Агент кивнул, словно Клейтон ответил ему сейчас на незаданный вопрос.

— Я знаю все случаи, какими вы занимались, профессор, — произнес он загадочным тоном. — Вы ведь вели не так много дел, верно? И всегда неохотно. Это тоже есть в ФБР в вашем досье. Так и написано: «Профессор Клейтон всегда с большой неохотой соглашается предоставить экспертную помощь, какова бы ни была суть проблемы». Очень интересно, профессор, что именно заставляет вас покинуть свою такую элегантную и так бережно выстроенную башню из слоновой кости и принести посильную пользу обществу? Что способно вас убедить? Деньги? Нет. Вы, похоже, не слишком цените материальные блага. Слава? Разумеется, нет. Вы откровенно чураетесь любой известности, в отличие от прочих ваших ученых собратьев. Желание испытать себя? Возможно. Это больше похоже на правду… да, когда вы появляетесь на сцене, вам определенно удается достигать исключительных успехов.

— Мне повезло раз или два. Это все. Я всего-навсего высказывал разумные догадки. Вы это знаете.

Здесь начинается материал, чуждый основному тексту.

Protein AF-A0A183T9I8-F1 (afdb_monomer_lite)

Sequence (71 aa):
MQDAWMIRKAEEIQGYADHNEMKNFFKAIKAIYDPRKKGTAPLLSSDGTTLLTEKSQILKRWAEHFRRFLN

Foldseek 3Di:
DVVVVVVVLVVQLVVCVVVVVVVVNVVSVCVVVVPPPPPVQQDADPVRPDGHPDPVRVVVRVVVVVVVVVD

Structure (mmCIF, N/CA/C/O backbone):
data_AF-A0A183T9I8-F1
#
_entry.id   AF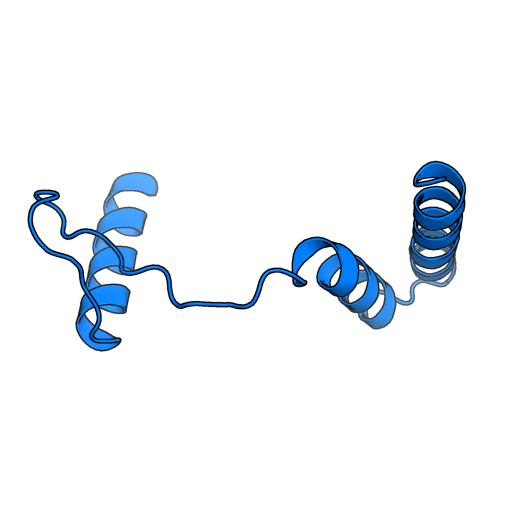-A0A183T9I8-F1
#
loop_
_atom_site.group_PDB
_atom_site.id
_atom_site.type_symbol
_atom_site.label_atom_id
_atom_site.label_alt_id
_atom_site.label_comp_id
_atom_site.label_asym_id
_atom_site.label_entity_id
_atom_site.label_seq_id
_atom_site.pdbx_PDB_ins_code
_atom_site.Cartn_x
_atom_site.Cartn_y
_atom_site.Cartn_z
_atom_site.occupancy
_atom_site.B_iso_or_equiv
_atom_site.auth_seq_id
_atom_site.auth_comp_id
_atom_site.auth_asym_id
_atom_site.auth_atom_id
_atom_site.pdbx_PDB_model_num
ATOM 1 N N . MET A 1 1 ? -8.879 0.647 -23.584 1.00 53.12 1 MET A N 1
ATOM 2 C CA . MET A 1 1 ? -8.400 1.966 -23.070 1.00 53.12 1 MET A CA 1
ATOM 3 C C . MET A 1 1 ? -7.687 1.821 -21.721 1.00 53.12 1 MET A C 1
ATOM 5 O O . MET A 1 1 ? -6.721 2.533 -21.491 1.00 53.12 1 MET A O 1
ATOM 9 N N . GLN A 1 2 ? -8.097 0.877 -20.862 1.00 57.00 2 GLN A N 1
ATOM 10 C CA . GLN A 1 2 ? -7.349 0.499 -19.651 1.00 57.00 2 GLN A CA 1
ATOM 11 C C . GLN A 1 2 ? -6.036 -0.252 -19.955 1.00 57.00 2 GLN A C 1
ATOM 13 O O . GLN A 1 2 ? -5.080 -0.138 -19.192 1.00 57.00 2 GLN A O 1
ATOM 18 N N . ASP A 1 3 ? -5.949 -0.936 -21.098 1.00 69.56 3 ASP A N 1
ATOM 19 C CA . ASP A 1 3 ? -4.823 -1.827 -21.416 1.00 69.56 3 ASP A CA 1
ATOM 20 C C . ASP A 1 3 ? -3.510 -1.075 -21.650 1.00 69.56 3 ASP A C 1
ATOM 22 O O . ASP A 1 3 ? -2.485 -1.451 -21.098 1.00 69.56 3 ASP A O 1
ATOM 26 N N . ALA A 1 4 ? -3.530 0.047 -22.377 1.00 85.50 4 ALA A N 1
ATOM 27 C CA . ALA A 1 4 ? -2.315 0.823 -22.653 1.00 85.50 4 ALA A CA 1
ATOM 28 C C . ALA A 1 4 ? -1.699 1.441 -21.384 1.00 85.50 4 ALA A C 1
ATOM 30 O O . ALA A 1 4 ? -0.480 1.543 -21.259 1.00 85.50 4 ALA A O 1
ATOM 31 N N . TRP A 1 5 ? -2.539 1.837 -20.421 1.00 84.50 5 TRP A N 1
ATOM 32 C CA . TRP A 1 5 ? -2.071 2.352 -19.134 1.00 84.50 5 TRP A CA 1
ATOM 33 C C . TRP A 1 5 ? -1.471 1.240 -18.263 1.00 84.50 5 TRP A C 1
ATOM 35 O O . TRP A 1 5 ? -0.405 1.440 -17.679 1.00 84.50 5 TRP A O 1
ATOM 45 N N . MET A 1 6 ? -2.110 0.064 -18.222 1.00 83.75 6 MET A N 1
ATOM 46 C CA . MET A 1 6 ? -1.604 -1.103 -17.487 1.00 83.75 6 MET A CA 1
ATOM 47 C C . MET A 1 6 ? -0.298 -1.636 -18.082 1.00 83.75 6 MET A C 1
ATOM 49 O O . MET A 1 6 ? 0.626 -1.931 -17.329 1.00 83.75 6 MET A O 1
ATOM 53 N N . ILE A 1 7 ? -0.193 -1.691 -19.414 1.00 89.31 7 ILE A N 1
ATOM 54 C CA . ILE A 1 7 ? 1.027 -2.098 -20.126 1.00 89.31 7 ILE A CA 1
ATOM 55 C C . ILE A 1 7 ? 2.185 -1.168 -19.755 1.00 89.31 7 ILE A C 1
ATOM 57 O O . ILE A 1 7 ? 3.213 -1.633 -19.273 1.00 89.31 7 ILE A O 1
ATOM 61 N N . ARG A 1 8 ? 1.983 0.152 -19.845 1.00 89.88 8 ARG A N 1
ATOM 62 C CA . ARG A 1 8 ? 3.022 1.132 -19.496 1.00 89.88 8 ARG A CA 1
ATOM 63 C C . ARG A 1 8 ? 3.458 1.040 -18.029 1.00 89.88 8 ARG A C 1
ATOM 65 O O . ARG A 1 8 ? 4.624 1.258 -17.713 1.00 89.88 8 ARG A O 1
ATOM 72 N N . LYS A 1 9 ? 2.529 0.731 -17.118 1.00 89.44 9 LYS A N 1
ATOM 73 C CA . LYS A 1 9 ? 2.846 0.531 -15.697 1.00 89.44 9 LYS A CA 1
ATOM 74 C C . LYS A 1 9 ? 3.611 -0.764 -15.436 1.00 89.44 9 LYS A C 1
ATOM 76 O O . LYS A 1 9 ? 4.481 -0.769 -14.568 1.00 89.44 9 LYS A O 1
ATOM 81 N N . ALA A 1 10 ? 3.316 -1.828 -16.177 1.00 90.44 10 ALA A N 1
ATOM 82 C CA . ALA A 1 10 ? 4.067 -3.075 -16.105 1.00 90.44 10 ALA A CA 1
ATOM 83 C C . ALA A 1 10 ? 5.507 -2.889 -16.607 1.00 90.44 10 ALA A C 1
ATOM 85 O O . ALA A 1 10 ? 6.434 -3.298 -15.916 1.00 90.44 10 ALA A O 1
ATOM 86 N N . GLU A 1 11 ? 5.696 -2.195 -17.735 1.00 94.19 11 GLU A N 1
ATOM 87 C CA . GLU A 1 11 ? 7.022 -1.867 -18.284 1.00 94.19 11 GLU A CA 1
ATOM 88 C C . GLU A 1 11 ? 7.866 -1.040 -17.300 1.00 94.19 11 GLU A C 1
ATOM 90 O O . GLU A 1 11 ? 9.037 -1.333 -17.077 1.00 94.19 11 GLU A O 1
ATOM 95 N N . GLU A 1 12 ? 7.264 -0.037 -16.654 1.00 93.12 12 GLU A N 1
ATOM 96 C CA . GLU A 1 12 ? 7.925 0.791 -15.637 1.00 93.12 12 GLU A CA 1
ATOM 97 C C . GLU A 1 12 ? 8.372 -0.037 -14.417 1.00 93.12 12 GLU A C 1
ATOM 99 O O . GLU A 1 12 ? 9.501 0.094 -13.945 1.00 93.12 12 GLU A O 1
ATOM 104 N N . ILE A 1 13 ? 7.503 -0.920 -13.914 1.00 94.50 13 ILE A N 1
ATOM 105 C CA . ILE A 1 13 ? 7.809 -1.798 -12.776 1.00 94.50 13 ILE A CA 1
ATOM 106 C C . ILE A 1 13 ? 8.899 -2.807 -13.141 1.00 94.50 13 ILE A C 1
ATOM 108 O O . ILE A 1 13 ? 9.803 -3.044 -12.339 1.00 94.50 13 ILE A O 1
ATOM 112 N N . GLN A 1 14 ? 8.831 -3.377 -14.341 1.00 94.06 14 GLN A N 1
ATOM 113 C CA . GLN A 1 14 ? 9.832 -4.316 -14.824 1.00 94.06 14 GLN A CA 1
ATOM 114 C C . GLN A 1 14 ? 11.199 -3.642 -14.979 1.00 94.06 14 GLN A C 1
ATOM 116 O O . GLN A 1 14 ? 12.179 -4.166 -14.460 1.00 94.06 14 GLN A O 1
ATOM 121 N N . GLY A 1 15 ? 11.259 -2.430 -15.542 1.00 97.06 15 GLY A N 1
ATOM 122 C CA . GLY A 1 15 ? 12.505 -1.665 -15.640 1.00 97.06 15 GLY A CA 1
ATOM 123 C C . GLY A 1 15 ? 13.168 -1.413 -14.279 1.00 97.06 15 GLY A C 1
ATOM 124 O O . GLY A 1 15 ? 14.384 -1.528 -14.151 1.00 97.06 15 GLY A O 1
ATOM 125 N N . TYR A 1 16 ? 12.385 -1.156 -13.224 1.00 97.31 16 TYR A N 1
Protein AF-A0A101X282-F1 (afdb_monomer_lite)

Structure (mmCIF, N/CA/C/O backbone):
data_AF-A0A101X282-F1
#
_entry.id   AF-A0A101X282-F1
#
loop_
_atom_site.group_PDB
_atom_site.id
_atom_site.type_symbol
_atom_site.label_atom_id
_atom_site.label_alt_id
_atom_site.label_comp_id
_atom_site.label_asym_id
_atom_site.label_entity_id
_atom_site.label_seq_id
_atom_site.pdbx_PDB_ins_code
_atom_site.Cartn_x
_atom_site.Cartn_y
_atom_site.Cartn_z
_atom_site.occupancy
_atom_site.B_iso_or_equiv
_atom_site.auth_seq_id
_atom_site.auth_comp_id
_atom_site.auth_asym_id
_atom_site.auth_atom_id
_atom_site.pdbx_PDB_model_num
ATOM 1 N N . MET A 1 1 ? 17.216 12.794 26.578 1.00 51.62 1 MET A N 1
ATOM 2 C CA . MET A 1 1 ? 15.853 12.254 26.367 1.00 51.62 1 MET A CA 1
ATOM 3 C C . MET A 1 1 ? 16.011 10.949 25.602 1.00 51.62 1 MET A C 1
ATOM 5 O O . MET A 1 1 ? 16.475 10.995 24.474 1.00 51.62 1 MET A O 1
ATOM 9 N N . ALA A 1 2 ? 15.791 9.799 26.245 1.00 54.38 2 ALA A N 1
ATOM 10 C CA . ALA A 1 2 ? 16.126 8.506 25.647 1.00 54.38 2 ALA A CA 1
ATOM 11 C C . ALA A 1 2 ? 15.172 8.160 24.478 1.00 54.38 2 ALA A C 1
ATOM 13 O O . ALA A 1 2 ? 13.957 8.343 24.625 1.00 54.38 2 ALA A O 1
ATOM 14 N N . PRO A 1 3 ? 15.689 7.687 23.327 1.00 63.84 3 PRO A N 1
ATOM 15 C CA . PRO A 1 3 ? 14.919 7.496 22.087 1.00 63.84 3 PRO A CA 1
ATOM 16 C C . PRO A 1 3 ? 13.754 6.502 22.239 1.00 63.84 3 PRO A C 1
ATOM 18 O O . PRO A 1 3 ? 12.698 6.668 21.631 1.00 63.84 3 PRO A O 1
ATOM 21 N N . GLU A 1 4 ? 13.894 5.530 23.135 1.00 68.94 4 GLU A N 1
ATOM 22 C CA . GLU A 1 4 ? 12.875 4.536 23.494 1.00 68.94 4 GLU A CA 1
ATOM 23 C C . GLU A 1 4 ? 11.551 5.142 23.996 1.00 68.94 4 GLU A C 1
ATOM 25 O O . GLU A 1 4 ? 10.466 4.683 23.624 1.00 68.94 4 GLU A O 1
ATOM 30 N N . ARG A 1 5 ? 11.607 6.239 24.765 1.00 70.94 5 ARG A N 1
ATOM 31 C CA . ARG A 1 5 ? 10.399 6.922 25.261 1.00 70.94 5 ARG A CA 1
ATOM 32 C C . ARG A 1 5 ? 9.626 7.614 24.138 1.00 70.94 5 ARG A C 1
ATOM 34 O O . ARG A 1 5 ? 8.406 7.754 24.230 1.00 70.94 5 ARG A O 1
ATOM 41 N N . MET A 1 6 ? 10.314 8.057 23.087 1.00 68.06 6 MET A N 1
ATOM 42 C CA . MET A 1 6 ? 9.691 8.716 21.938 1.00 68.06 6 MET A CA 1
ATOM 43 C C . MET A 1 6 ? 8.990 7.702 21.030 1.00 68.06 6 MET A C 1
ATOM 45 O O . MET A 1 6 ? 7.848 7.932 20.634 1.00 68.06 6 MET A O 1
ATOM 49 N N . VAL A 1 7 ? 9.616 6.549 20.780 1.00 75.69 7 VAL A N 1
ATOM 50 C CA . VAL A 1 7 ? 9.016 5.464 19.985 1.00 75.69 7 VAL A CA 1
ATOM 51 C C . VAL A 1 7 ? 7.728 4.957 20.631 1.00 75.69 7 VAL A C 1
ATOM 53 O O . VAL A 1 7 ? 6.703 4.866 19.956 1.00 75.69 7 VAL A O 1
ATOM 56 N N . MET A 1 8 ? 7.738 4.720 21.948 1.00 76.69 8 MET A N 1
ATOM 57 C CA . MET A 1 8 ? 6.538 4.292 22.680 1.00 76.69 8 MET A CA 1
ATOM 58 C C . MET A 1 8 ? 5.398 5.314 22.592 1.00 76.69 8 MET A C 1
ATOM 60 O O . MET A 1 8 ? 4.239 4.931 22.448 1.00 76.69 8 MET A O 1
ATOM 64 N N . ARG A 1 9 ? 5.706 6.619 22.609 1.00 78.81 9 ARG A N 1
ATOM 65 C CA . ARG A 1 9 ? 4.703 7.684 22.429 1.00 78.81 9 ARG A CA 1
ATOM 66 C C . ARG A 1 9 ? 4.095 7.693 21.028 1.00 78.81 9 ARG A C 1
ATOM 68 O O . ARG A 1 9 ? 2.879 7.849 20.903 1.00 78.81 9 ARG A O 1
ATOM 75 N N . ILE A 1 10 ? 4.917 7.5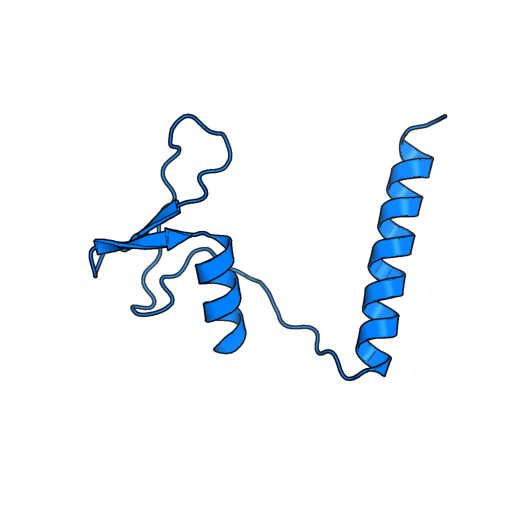15 19.994 1.00 77.06 10 ILE A N 1
ATOM 76 C CA . ILE A 1 10 ? 4.457 7.449 18.599 1.00 77.06 10 ILE A CA 1
ATOM 77 C C . ILE A 1 10 ? 3.543 6.232 18.417 1.00 77.06 10 ILE A C 1
ATOM 79 O O . ILE A 1 10 ? 2.433 6.374 17.904 1.00 77.06 10 ILE A O 1
ATOM 83 N N . TYR A 1 11 ? 3.958 5.070 18.932 1.00 80.19 11 TYR A N 1
ATOM 84 C CA . TYR A 1 11 ? 3.139 3.858 18.955 1.00 80.19 11 TYR A CA 1
ATOM 85 C C . TYR A 1 11 ? 1.803 4.095 19.665 1.00 80.19 11 TYR A C 1
ATOM 87 O O . TYR A 1 11 ? 0.739 3.890 19.083 1.00 80.19 11 TYR A O 1
ATOM 95 N N . HIS A 1 12 ? 1.831 4.587 20.904 1.00 79.31 12 HIS A N 1
ATOM 96 C CA . HIS A 1 12 ? 0.616 4.759 21.697 1.00 79.31 12 HIS A CA 1
ATOM 97 C C . HIS A 1 12 ? -0.379 5.725 21.036 1.00 79.31 12 HIS A C 1
ATOM 99 O O . HIS A 1 12 ? -1.580 5.451 20.991 1.00 79.31 12 HIS A O 1
ATOM 105 N N . THR A 1 13 ? 0.119 6.823 20.461 1.00 76.06 13 THR A N 1
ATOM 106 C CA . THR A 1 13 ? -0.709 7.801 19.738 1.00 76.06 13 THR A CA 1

Агент глубоко вздохнул и тихим голосом произнес:

— Вы сами себя обманываете, профессор. Я о ваших успехах все знаю. И сказал бы, что, несмотря на все ваши возражения, вы, пожалуй, один стоите больше, чем полдюжины других ученых-экспертов и специалистов, которых иногда приглашают федералы. Я знаю о том парне из Техаса, и о том, как вы его обложили и поймали в капкан, и о той женщине в Джорджии, работавшей в доме престарелых. Мне известно все о двух тинейджерах в Миннесоте, организовавших свой небольшой клуб убийц, и о том бродяге, которого вы нашли в Спрингфилде, совсем недалеко отсюда. Городишко поганенький, но даже там люди не заслуживали того, что этот человек вытворял. Кажется, пятьдесят трупов, да? По крайней мере, вы заставили его признать пятьдесят. Но ведь их было больше, не так ли, профессор?

— Да. Их было больше. После пятидесяти мы просто перестали считать.

— Маленькие мальчики, да? Пятьдесят маленьких мальчиков, беспризорников, ошивавшихся возле молодежного центра, живших на улице, там же и умерших. На них всем было наплевать, верно?

— Вы правы, — ровным голосом ответил Клейтон. — Всем на них было действительно наплевать. И пока они были живы, и после.

— Я читал о нем. Бывший социальный работник, так?

— Вы сказали, что все прочли, мне больше нечего добавить.

— Никому не интересно, почему человек совершает преступление, так ведь, профессор? Все хотят только знать, кто и как, верно?

— С тех пор как была принята поправка к Конституции о запрете принимать во внимание смягчающие обстоятельства, дела обстоят именно так. Но вы же полицейский и сами должны это знать.

— А вы — профессор, который из допотопного любопытства проявляет интерес к эмоциональному прошлому преступников. К такой немодной, но иногда, к сожалению, полезной вещи, как психология преступления. — Мартин тяжело вздохнул. — Я бы назвал вас преступниковедом. Вы согласны?

— Я не буду вам помогать, — еще раз сказал Клейтон.

— Специалист по причинам, так, профессор?

— На этот раз нет.

Агент снова ответил улыбкой:

— Мне известна каждая царапина, которую вы получили в ходе расследований.

— Сомневаюсь.

— И тем не менее.

Клейтон кивнул в сторону портфеля:

— А там что?

— А там, профессор, дело особое.

Джеффри Клейтон коротко хохотнул, и его саркастический смешок отозвался эхом в пустом лекционном зале.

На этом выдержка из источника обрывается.